If the guy in the meme truly believes that, then he possesses no mind to change...


----------



## neoshredder (Nov 7, 2011)

Philidor said:


> What does "average" mean? "Average" of 10 composers, say, Bach, Haydn, Mozart, Beethoven, Wagner, Bruckner, Brahms, Mahler, Schönberg, Webern?
> 
> Average 100 composerofs? Of 1.000 composers? Among 1.000 composers, I'd say that Mendelssohn is Champions League.


Slightly outside the Top 10 Composers. The Romantic Era had so many good Composers. He’s right in the mix of those good Composers.


----------



## Kreisler jr (Apr 21, 2021)

Ethereality said:


> What's that symphonic movement with the passage that sounds like streaming water? That was pretty cool he could achieve that simply harmonically with strings.

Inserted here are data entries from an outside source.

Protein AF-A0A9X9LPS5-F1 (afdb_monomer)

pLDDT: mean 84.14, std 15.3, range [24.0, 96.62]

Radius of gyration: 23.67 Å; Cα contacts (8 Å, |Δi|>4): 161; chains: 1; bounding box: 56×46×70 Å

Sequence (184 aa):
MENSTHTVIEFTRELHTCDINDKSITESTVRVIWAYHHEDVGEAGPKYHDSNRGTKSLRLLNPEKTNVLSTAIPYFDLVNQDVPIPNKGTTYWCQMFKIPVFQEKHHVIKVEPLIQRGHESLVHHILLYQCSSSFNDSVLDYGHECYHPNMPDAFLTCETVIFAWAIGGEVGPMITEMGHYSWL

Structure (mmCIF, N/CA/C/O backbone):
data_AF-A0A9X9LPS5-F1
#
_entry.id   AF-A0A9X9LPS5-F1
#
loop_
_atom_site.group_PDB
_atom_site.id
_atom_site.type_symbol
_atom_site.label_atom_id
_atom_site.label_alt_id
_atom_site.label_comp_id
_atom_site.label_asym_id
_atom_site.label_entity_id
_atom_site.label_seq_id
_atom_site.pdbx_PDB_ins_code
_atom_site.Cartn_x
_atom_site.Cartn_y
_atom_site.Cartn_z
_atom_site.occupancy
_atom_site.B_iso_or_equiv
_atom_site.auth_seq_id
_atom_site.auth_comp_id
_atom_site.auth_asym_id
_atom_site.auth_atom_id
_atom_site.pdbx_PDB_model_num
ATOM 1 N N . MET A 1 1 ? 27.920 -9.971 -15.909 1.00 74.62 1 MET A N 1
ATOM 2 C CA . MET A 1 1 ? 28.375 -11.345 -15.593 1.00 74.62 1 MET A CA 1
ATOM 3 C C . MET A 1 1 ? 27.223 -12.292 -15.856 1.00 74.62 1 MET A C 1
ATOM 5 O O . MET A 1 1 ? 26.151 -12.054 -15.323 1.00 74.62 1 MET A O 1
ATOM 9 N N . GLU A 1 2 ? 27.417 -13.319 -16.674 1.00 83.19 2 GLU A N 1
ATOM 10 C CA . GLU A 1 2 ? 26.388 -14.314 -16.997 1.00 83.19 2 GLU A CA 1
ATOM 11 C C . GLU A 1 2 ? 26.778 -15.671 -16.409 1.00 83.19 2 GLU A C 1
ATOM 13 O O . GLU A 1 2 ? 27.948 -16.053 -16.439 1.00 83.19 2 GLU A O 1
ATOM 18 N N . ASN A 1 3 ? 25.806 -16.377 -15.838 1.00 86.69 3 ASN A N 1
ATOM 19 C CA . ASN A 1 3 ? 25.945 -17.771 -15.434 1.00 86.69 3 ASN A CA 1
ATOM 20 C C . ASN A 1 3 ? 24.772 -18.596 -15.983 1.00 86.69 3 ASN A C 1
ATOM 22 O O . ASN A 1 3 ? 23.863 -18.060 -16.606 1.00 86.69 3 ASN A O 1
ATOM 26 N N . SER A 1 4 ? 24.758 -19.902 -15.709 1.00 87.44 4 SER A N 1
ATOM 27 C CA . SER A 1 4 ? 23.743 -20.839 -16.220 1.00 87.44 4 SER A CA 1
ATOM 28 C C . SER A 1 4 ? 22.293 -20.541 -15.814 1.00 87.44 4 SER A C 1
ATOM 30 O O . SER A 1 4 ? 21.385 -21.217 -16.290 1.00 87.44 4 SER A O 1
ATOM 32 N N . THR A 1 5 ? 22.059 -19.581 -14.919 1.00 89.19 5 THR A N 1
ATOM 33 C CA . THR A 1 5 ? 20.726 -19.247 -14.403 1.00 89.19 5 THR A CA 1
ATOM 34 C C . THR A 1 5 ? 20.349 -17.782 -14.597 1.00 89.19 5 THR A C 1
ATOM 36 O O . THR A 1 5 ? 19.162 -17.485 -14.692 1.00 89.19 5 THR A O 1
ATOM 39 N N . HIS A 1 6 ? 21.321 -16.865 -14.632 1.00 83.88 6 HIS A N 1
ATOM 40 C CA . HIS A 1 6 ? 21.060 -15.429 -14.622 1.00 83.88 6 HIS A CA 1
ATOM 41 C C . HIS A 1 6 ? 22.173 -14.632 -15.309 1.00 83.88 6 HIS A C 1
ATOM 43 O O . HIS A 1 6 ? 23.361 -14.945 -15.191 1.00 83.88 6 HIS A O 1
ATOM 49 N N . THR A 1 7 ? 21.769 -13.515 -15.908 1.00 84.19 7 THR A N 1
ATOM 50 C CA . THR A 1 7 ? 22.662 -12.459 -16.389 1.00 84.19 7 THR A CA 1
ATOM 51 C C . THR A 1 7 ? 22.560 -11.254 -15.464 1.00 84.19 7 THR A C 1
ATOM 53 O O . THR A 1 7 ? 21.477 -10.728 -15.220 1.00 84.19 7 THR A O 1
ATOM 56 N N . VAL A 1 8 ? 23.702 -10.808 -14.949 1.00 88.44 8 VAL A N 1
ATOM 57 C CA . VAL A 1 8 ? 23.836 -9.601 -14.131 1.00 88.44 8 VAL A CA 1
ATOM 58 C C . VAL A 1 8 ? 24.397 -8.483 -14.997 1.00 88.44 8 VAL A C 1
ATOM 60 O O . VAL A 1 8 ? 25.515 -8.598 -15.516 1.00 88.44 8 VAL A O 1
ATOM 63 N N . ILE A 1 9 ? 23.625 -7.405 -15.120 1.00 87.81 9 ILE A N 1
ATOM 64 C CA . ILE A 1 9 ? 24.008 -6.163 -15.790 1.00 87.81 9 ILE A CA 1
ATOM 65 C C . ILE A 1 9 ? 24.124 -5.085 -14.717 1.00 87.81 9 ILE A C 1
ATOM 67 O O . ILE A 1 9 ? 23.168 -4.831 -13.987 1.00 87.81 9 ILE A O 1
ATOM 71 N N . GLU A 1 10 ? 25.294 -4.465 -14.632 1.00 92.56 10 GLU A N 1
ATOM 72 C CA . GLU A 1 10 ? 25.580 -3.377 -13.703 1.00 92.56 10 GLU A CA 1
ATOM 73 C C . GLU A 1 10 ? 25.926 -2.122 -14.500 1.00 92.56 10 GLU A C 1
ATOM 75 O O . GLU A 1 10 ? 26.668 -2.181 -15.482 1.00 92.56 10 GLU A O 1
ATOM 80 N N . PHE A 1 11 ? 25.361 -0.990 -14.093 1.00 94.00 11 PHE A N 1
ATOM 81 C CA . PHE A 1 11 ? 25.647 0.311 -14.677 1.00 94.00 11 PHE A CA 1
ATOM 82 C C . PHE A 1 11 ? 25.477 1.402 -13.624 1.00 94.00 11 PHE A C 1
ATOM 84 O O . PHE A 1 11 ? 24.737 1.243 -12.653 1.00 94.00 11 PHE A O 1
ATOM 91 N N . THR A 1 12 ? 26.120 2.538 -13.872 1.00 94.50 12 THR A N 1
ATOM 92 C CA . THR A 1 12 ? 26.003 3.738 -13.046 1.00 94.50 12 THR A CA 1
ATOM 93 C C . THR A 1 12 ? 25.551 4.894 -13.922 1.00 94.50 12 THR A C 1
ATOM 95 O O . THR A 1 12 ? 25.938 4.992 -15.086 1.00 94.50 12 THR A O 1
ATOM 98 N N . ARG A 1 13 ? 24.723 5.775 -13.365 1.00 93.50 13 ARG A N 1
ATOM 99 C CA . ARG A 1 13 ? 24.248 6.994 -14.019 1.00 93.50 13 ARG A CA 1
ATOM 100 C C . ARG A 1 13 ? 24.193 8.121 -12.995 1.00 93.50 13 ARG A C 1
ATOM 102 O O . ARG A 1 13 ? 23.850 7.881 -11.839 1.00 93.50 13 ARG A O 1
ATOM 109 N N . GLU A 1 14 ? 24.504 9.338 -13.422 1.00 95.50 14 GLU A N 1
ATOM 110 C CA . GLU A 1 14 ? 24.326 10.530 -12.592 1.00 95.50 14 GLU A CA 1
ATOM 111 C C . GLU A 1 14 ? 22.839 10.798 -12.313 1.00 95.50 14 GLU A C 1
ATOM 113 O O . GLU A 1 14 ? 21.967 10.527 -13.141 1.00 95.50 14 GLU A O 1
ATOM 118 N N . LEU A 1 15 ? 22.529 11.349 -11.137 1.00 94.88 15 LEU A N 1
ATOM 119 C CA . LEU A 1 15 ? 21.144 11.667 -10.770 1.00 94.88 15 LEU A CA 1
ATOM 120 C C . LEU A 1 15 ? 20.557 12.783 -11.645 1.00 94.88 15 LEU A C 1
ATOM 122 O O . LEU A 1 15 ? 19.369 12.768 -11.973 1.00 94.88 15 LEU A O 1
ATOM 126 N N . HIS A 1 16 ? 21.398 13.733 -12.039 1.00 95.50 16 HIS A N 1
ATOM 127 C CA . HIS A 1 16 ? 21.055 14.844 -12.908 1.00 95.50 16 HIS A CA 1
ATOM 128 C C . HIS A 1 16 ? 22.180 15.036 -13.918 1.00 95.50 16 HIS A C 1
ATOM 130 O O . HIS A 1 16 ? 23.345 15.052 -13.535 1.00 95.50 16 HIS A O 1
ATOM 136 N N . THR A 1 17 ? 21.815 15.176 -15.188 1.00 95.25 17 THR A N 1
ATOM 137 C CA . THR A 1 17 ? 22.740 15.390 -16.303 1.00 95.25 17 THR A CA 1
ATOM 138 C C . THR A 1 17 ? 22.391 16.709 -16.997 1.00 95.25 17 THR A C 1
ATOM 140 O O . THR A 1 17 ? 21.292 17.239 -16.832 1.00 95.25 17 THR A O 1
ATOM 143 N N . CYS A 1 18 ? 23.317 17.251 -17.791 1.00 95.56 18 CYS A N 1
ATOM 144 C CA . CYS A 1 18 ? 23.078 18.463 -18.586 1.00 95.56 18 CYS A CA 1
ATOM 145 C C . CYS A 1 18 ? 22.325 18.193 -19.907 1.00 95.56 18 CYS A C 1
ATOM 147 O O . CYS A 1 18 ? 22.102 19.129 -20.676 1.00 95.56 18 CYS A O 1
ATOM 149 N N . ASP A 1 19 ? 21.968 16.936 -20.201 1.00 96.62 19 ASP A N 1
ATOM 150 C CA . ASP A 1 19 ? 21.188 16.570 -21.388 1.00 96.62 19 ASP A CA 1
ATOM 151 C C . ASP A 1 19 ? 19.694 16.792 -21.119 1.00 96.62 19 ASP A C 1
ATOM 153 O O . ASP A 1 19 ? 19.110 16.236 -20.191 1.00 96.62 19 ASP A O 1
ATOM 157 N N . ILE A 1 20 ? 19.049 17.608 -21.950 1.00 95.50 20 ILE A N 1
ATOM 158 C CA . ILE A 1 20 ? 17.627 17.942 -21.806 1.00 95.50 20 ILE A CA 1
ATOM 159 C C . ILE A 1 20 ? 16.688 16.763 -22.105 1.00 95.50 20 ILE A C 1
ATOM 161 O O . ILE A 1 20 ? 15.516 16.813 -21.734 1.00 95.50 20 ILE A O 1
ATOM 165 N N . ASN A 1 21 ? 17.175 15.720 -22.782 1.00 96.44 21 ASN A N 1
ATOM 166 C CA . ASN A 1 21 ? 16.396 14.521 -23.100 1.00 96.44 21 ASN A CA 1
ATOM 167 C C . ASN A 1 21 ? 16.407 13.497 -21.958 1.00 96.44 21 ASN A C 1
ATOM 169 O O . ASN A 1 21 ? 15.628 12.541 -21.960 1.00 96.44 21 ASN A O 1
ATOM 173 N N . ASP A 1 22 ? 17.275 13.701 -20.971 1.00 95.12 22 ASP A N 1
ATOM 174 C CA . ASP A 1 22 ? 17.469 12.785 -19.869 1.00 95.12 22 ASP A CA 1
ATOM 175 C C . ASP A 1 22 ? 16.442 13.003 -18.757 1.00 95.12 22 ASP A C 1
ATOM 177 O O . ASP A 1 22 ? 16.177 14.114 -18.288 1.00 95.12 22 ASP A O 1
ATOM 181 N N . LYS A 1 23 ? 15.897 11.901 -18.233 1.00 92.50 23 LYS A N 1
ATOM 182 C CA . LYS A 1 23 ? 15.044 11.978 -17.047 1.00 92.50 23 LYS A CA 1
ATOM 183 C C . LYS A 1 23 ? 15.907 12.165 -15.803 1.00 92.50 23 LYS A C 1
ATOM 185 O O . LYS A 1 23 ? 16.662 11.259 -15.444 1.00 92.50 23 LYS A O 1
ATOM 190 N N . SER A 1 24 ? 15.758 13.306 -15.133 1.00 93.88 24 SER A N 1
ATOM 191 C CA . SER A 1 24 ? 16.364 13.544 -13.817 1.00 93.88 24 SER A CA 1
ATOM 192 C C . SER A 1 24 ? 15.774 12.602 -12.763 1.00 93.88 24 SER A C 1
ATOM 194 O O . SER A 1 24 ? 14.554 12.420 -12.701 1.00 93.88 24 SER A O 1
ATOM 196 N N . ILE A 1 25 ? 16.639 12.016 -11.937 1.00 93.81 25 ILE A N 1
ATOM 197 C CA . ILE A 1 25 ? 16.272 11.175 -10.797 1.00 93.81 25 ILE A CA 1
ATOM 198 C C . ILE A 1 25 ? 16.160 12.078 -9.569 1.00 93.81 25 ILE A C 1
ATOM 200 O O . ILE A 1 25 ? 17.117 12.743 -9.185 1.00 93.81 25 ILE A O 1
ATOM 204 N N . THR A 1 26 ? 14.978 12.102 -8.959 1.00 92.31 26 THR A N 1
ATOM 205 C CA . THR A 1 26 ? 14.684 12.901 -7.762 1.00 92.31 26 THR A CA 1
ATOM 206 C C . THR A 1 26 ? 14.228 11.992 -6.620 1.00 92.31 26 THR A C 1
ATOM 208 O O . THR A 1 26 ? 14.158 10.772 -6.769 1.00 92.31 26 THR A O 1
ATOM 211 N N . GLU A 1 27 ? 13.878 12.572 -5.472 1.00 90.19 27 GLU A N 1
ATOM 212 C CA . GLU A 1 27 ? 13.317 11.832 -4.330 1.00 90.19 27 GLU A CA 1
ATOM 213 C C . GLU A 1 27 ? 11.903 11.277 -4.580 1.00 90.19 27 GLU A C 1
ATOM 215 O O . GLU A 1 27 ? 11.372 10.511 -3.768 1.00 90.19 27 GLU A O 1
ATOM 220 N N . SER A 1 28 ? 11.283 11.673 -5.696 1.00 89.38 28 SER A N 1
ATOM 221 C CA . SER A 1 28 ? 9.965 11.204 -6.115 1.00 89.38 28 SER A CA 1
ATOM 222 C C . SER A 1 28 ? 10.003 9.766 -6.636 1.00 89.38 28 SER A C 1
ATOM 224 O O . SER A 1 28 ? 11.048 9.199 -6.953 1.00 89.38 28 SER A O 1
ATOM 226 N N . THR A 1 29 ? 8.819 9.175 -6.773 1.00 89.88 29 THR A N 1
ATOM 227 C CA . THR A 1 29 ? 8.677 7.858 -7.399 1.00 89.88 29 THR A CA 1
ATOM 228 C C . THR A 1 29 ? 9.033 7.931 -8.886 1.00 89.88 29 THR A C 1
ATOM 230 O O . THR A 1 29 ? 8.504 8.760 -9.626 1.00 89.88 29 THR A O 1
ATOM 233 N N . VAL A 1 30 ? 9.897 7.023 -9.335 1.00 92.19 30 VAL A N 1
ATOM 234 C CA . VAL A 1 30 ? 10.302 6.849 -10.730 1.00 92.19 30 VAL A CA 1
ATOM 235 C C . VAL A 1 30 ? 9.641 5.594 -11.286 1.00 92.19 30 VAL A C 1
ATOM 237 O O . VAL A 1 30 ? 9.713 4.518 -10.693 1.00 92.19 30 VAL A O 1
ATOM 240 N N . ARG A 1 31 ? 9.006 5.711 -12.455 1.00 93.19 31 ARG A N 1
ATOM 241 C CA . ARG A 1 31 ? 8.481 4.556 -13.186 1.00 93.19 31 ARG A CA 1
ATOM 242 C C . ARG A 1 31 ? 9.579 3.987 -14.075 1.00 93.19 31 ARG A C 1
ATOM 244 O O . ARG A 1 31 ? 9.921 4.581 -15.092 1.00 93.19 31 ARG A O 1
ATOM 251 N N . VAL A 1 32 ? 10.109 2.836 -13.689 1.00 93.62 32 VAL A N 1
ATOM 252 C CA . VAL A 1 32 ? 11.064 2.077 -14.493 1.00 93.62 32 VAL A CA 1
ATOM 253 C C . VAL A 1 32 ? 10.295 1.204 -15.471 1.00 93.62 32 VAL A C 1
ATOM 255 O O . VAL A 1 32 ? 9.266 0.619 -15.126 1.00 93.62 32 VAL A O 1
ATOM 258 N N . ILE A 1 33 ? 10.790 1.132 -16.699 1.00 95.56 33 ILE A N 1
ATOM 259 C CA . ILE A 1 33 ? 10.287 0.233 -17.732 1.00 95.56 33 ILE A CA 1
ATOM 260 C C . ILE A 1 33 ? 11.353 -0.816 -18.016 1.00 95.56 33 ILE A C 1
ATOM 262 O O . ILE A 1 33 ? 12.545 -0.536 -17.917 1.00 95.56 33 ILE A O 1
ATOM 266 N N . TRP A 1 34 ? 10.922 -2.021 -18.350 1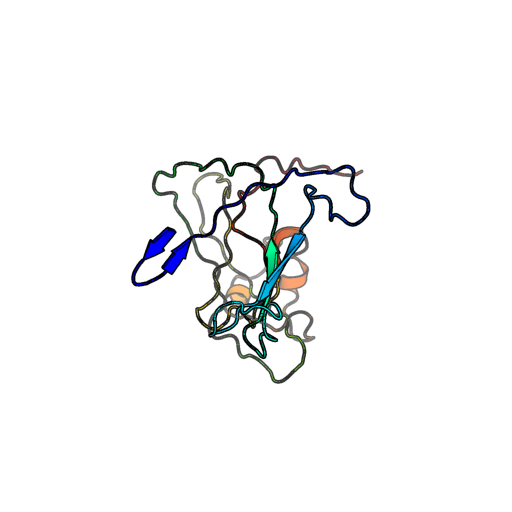.00 94.06 34 TRP A N 1
ATOM 267 C CA . TRP A 1 34 ? 11.816 -3.088 -18.765 1.00 94.06 34 TRP A CA 1
ATOM 268 C C . TRP A 1 34 ? 11.214 -3.816 -19.955 1.00 94.06 34 TRP A C 1
ATOM 270 O O . TRP A 1 34 ? 9.992 -3.878 -20.115 1.00 94.06 34 TRP A O 1
ATOM 280 N N . ALA A 1 35 ? 12.089 -4.358 -20.786 1.00 94.12 35 ALA A N 1
ATOM 281 C CA . ALA A 1 35 ? 11.737 -5.213 -21.898 1.00 94.12 35 ALA A CA 1
ATOM 282 C C . ALA A 1 35 ? 12.910 -6.136 -22.215 1.00 94.12 35 ALA A C 1
ATOM 284 O O . ALA A 1 35 ? 14.062 -5.745 -22.026 1.00 94.12 35 ALA A O 1
ATOM 285 N N . TYR A 1 36 ? 12.620 -7.339 -22.699 1.00 91.50 36 TYR A N 1
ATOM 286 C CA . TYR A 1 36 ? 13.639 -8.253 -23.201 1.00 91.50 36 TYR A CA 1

Probably the ouverture "The fair melusina" (Die schöne Melusine), although it is not strings only (and the "wave motion" seems a fairly common musical depiction). There is another great ouverture, less famous, Calm sea and prosperous voyage (like the Beethoven choral piece).


----------



## Merl (Jul 28, 2016)

His string quartets are masterpieces (as is the Octet) and amongst my favourite works of any composer. For me he is one of the most underrated composers. The 6th quartet, particularly, is a brilliant piece. As far as vocal works are concerned I don't do any but really enjoy the violin concerto.


----------



## Marc (Jun 15, 2007)

"Mendelssohn is below average..."

BE SILENT.


----------



## Philidor (11 mo ago)

Philidor said:


> What does "average" mean? "Average" of 10 composers, say, Bach, Haydn, Mozart, Beethoven, Wagner, Bruckner, Brahms, Mahler, Schönberg, Webern?
> 
> Average 100 composerofs? Of 1.000 composers? Among 1.000 composers, I'd say that Mendelssohn is Champions League.





neoshredder said:


> Slightly outside the Top 10 Composers. The Romantic Era had so many good Composers. He’s right in the mix of those good Composers.

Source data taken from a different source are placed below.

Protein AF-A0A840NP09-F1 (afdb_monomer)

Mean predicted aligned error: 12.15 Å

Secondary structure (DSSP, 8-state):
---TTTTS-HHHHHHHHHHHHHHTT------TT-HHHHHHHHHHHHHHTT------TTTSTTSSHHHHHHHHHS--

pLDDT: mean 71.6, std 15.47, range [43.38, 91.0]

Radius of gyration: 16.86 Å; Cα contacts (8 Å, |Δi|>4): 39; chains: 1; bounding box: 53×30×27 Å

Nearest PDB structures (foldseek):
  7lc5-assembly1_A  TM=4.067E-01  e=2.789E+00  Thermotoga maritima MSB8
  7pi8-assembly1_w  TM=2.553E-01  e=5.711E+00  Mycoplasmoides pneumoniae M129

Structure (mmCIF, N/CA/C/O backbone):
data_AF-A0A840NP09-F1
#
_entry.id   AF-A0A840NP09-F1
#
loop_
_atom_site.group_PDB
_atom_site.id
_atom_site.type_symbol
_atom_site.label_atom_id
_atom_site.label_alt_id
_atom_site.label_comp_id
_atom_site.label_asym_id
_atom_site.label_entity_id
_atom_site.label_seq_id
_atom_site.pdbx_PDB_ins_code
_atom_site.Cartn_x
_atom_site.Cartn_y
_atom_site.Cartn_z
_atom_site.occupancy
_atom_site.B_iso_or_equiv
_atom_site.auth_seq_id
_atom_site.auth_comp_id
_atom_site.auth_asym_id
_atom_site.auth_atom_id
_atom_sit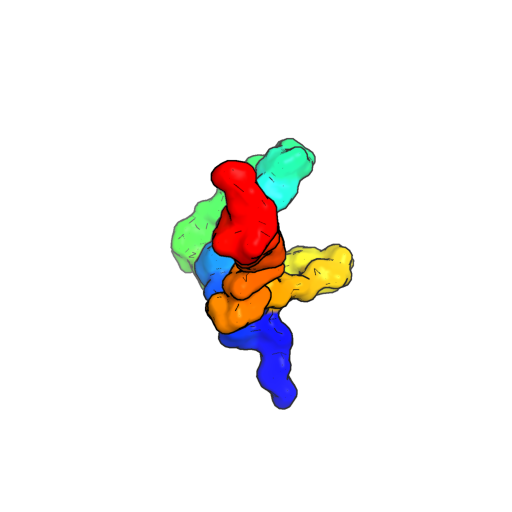e.pdbx_PDB_model_num
ATOM 1 N N . MET A 1 1 ? 5.282 -19.941 -11.002 1.00 43.66 1 MET A N 1
ATOM 2 C CA . MET A 1 1 ? 4.060 -19.520 -10.292 1.00 43.66 1 MET A CA 1
ATOM 3 C C . MET A 1 1 ? 4.126 -18.010 -10.218 1.00 43.66 1 MET A C 1
ATOM 5 O O . MET A 1 1 ? 5.079 -17.514 -9.639 1.00 43.66 1 MET A O 1
ATOM 9 N N . THR A 1 2 ? 3.234 -17.310 -10.912 1.00 51.72 2 THR A N 1
ATOM 10 C CA . THR A 1 2 ? 3.064 -15.851 -10.819 1.00 51.72 2 THR A CA 1
ATOM 11 C C . THR A 1 2 ? 2.630 -15.532 -9.392 1.00 51.72 2 THR A C 1
ATOM 13 O O . THR A 1 2 ? 1.714 -16.180 -8.875 1.00 51.72 2 THR A O 1
ATOM 16 N N . GLU A 1 3 ? 3.328 -14.622 -8.717 1.00 54.38 3 GLU A N 1
ATOM 17 C CA . GLU A 1 3 ? 2.933 -14.230 -7.369 1.00 54.38 3 GLU A CA 1
ATOM 18 C C . GLU A 1 3 ? 1.612 -13.446 -7.454 1.00 54.38 3 GLU A C 1
ATOM 20 O O . GLU A 1 3 ? 1.401 -12.707 -8.416 1.00 54.38 3 GLU A O 1
ATOM 25 N N . PRO A 1 4 ? 0.711 -13.540 -6.456 1.00 56.97 4 PRO A N 1
ATOM 26 C CA . PRO A 1 4 ? -0.570 -12.811 -6.448 1.00 56.97 4 PRO A CA 1
ATOM 27 C C . PRO A 1 4 ? -0.444 -11.286 -6.633 1.00 56.97 4 PRO A C 1
ATOM 29 O O . PRO A 1 4 ? -1.419 -10.600 -6.920 1.00 56.97 4 PRO A O 1
ATOM 32 N N . TRP A 1 5 ? 0.771 -10.768 -6.466 1.00 62.53 5 TRP A N 1
ATOM 33 C CA . TRP A 1 5 ? 1.165 -9.371 -6.561 1.00 62.53 5 TRP A CA 1
ATOM 34 C C . TRP A 1 5 ? 1.443 -8.908 -7.988 1.00 62.53 5 TRP A C 1
ATOM 36 O O . TRP A 1 5 ? 1.511 -7.702 -8.217 1.00 62.53 5 TRP A O 1
A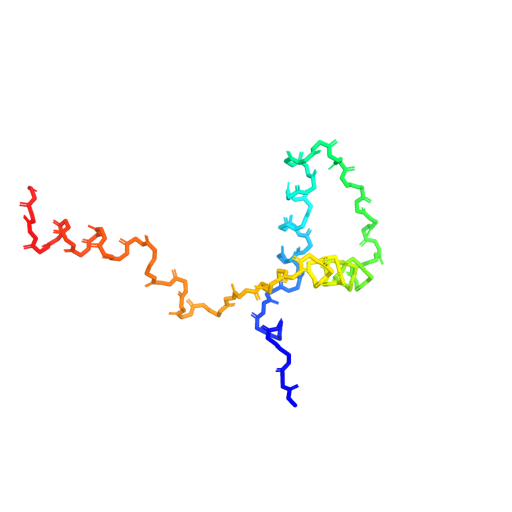TOM 46 N N . ASP A 1 6 ? 1.619 -9.831 -8.937 1.00 63.44 6 ASP A N 1
ATOM 47 C CA . ASP A 1 6 ? 2.030 -9.501 -10.306 1.00 63.44 6 ASP A CA 1
ATOM 48 C C . ASP A 1 6 ? 0.974 -8.669 -11.052 1.00 63.44 6 ASP A C 1
ATOM 50 O O . ASP A 1 6 ? 1.300 -7.977 -12.014 1.00 63.44 6 ASP A O 1
ATOM 54 N N . THR A 1 7 ? -0.279 -8.672 -10.582 1.00 68.00 7 THR A N 1
ATOM 55 C CA . THR A 1 7 ? -1.366 -7.851 -11.138 1.00 68.00 7 THR A CA 1
ATOM 56 C C . THR A 1 7 ? -1.620 -6.552 -10.370 1.00 68.00 7 THR A C 1
ATOM 58 O O . THR A 1 7 ? -2.377 -5.713 -10.856 1.00 68.00 7 THR A O 1
ATOM 61 N N . TYR A 1 8 ? -1.033 -6.369 -9.180 1.00 71.50 8 TYR A N 1
ATOM 62 C CA . TYR A 1 8 ? -1.256 -5.170 -8.371 1.00 71.50 8 TYR A CA 1
ATOM 63 C C . TYR A 1 8 ? -0.312 -4.039 -8.810 1.00 71.50 8 TYR A C 1
ATOM 65 O O . TYR A 1 8 ? 0.906 -4.246 -8.819 1.00 71.50 8 TYR A O 1
ATOM 73 N N . PRO A 1 9 ? -0.811 -2.829 -9.135 1.00 80.56 9 PRO A N 1
ATOM 74 C CA . PRO A 1 9 ? 0.054 -1.729 -9.548 1.00 80.56 9 PRO A CA 1
ATOM 75 C C . PRO A 1 9 ? 1.072 -1.376 -8.456 1.00 80.56 9 PRO A C 1
ATOM 77 O O . PRO A 1 9 ? 0.712 -0.936 -7.364 1.00 80.56 9 PRO A O 1
ATOM 80 N N . ALA A 1 10 ? 2.360 -1.551 -8.754 1.00 76.31 10 ALA A N 1
ATOM 81 C CA . ALA A 1 10 ? 3.427 -1.424 -7.763 1.00 76.31 10 ALA A CA 1
ATOM 82 C C . ALA A 1 10 ? 3.533 -0.011 -7.158 1.00 76.31 10 ALA A C 1
ATOM 84 O O . ALA A 1 10 ? 3.770 0.128 -5.962 1.00 76.31 10 ALA A O 1
ATOM 85 N N . ALA A 1 11 ? 3.285 1.031 -7.955 1.00 76.69 11 ALA A N 1
ATOM 86 C CA . ALA A 1 11 ? 3.235 2.407 -7.461 1.00 76.69 11 ALA A CA 1
ATOM 87 C C . ALA A 1 11 ? 2.061 2.636 -6.489 1.00 76.69 11 ALA A C 1
ATOM 89 O O . ALA A 1 11 ? 2.210 3.333 -5.489 1.00 76.69 11 ALA A O 1
ATOM 90 N N . LYS A 1 12 ? 0.909 1.997 -6.741 1.00 82.06 12 LYS A N 1
ATOM 91 C CA . LYS A 1 12 ? -0.271 2.100 -5.872 1.00 82.06 12 LYS A CA 1
ATOM 92 C C . LYS A 1 12 ? -0.014 1.450 -4.512 1.00 82.06 12 LYS A C 1
ATOM 94 O O . LYS A 1 12 ? -0.338 2.034 -3.490 1.00 82.06 12 LYS A O 1
ATOM 99 N N . LEU A 1 13 ? 0.674 0.308 -4.506 1.00 83.56 13 LEU A N 1
ATOM 100 C CA . LEU A 1 13 ? 1.036 -0.417 -3.286 1.00 83.56 13 LEU A CA 1
ATOM 101 C C . LEU A 1 13 ? 1.799 0.457 -2.282 1.00 83.56 13 LEU A C 1
ATOM 103 O O . LEU A 1 13 ? 1.547 0.384 -1.083 1.00 83.56 13 LEU A O 1
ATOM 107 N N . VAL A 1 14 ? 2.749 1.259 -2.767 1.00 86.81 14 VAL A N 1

Slightly outside the Top 10 Composers? (Whatever this might mean)
So, say, Top 20 Composers? Then we are still talking about "Average Champions League", aren't we? Currently we have 32 participants in the CL every year ...


----------



## Mandryka (Feb 22, 2013)

Mendelssohn always makes me think of dancing scorpions 

L'âge d'or 1930 Scorpions Scene - Intro - YouTube


----------



## neoshredder (Nov 7, 2011)

Philidor said:


> Slightly outside the Top 10 Composers? (Whatever this might mean)
> So, say, Top 20 Composers? Then we are still talking about "Average Champions League", aren't we? Currently we have 32 participants in the CL every year ...


Let’s see.
Vivaldi, Bach, Handel, Haydn, Mozart, Beethoven, Schubert, Chopin, Mendelssohn, Schumann, Brahms, Dvorak, Grieg, Tchaikovsky, Debussy, Ravel, Sibelius, Mahler, Stravinsky, Bartok, Prokofiev, and Shostakovich. So yeah Top 20 Is about right. As I feel more than half those names are slightly better.


----------



## 4chamberedklavier (12 mo ago)

Below average in what aspect of music? We'd have more fruitful discussions if people were more specific about what they liked or didn't like about something.


----------



## hammeredklavier (Feb 18, 2018)

Only Mendelssohn could write like this-




Op.35


----------



## DaveM (Jun 29, 2015)

I will not waste minutes of my life I’ll never get back coming up with a clever response to the OP. Anyway, I’m thinking clickbait.


----------



## Scherzi Cat (8 mo ago)

Off with your head!


----------



## hammeredklavier (Feb 18, 2018)

How can you say, after hearing this, the guy wasn't sincere in his music.
(It's a sentimental rhetoric; of course, it's up to you to decide yourself)




Op.62 No.1 in G


----------



## hammeredklavier (Feb 18, 2018)

Ethereality said:


> What's that symphonic movement with the passage that sounds like streaming water? That was pretty cool he could achieve that simply harmonically with strings.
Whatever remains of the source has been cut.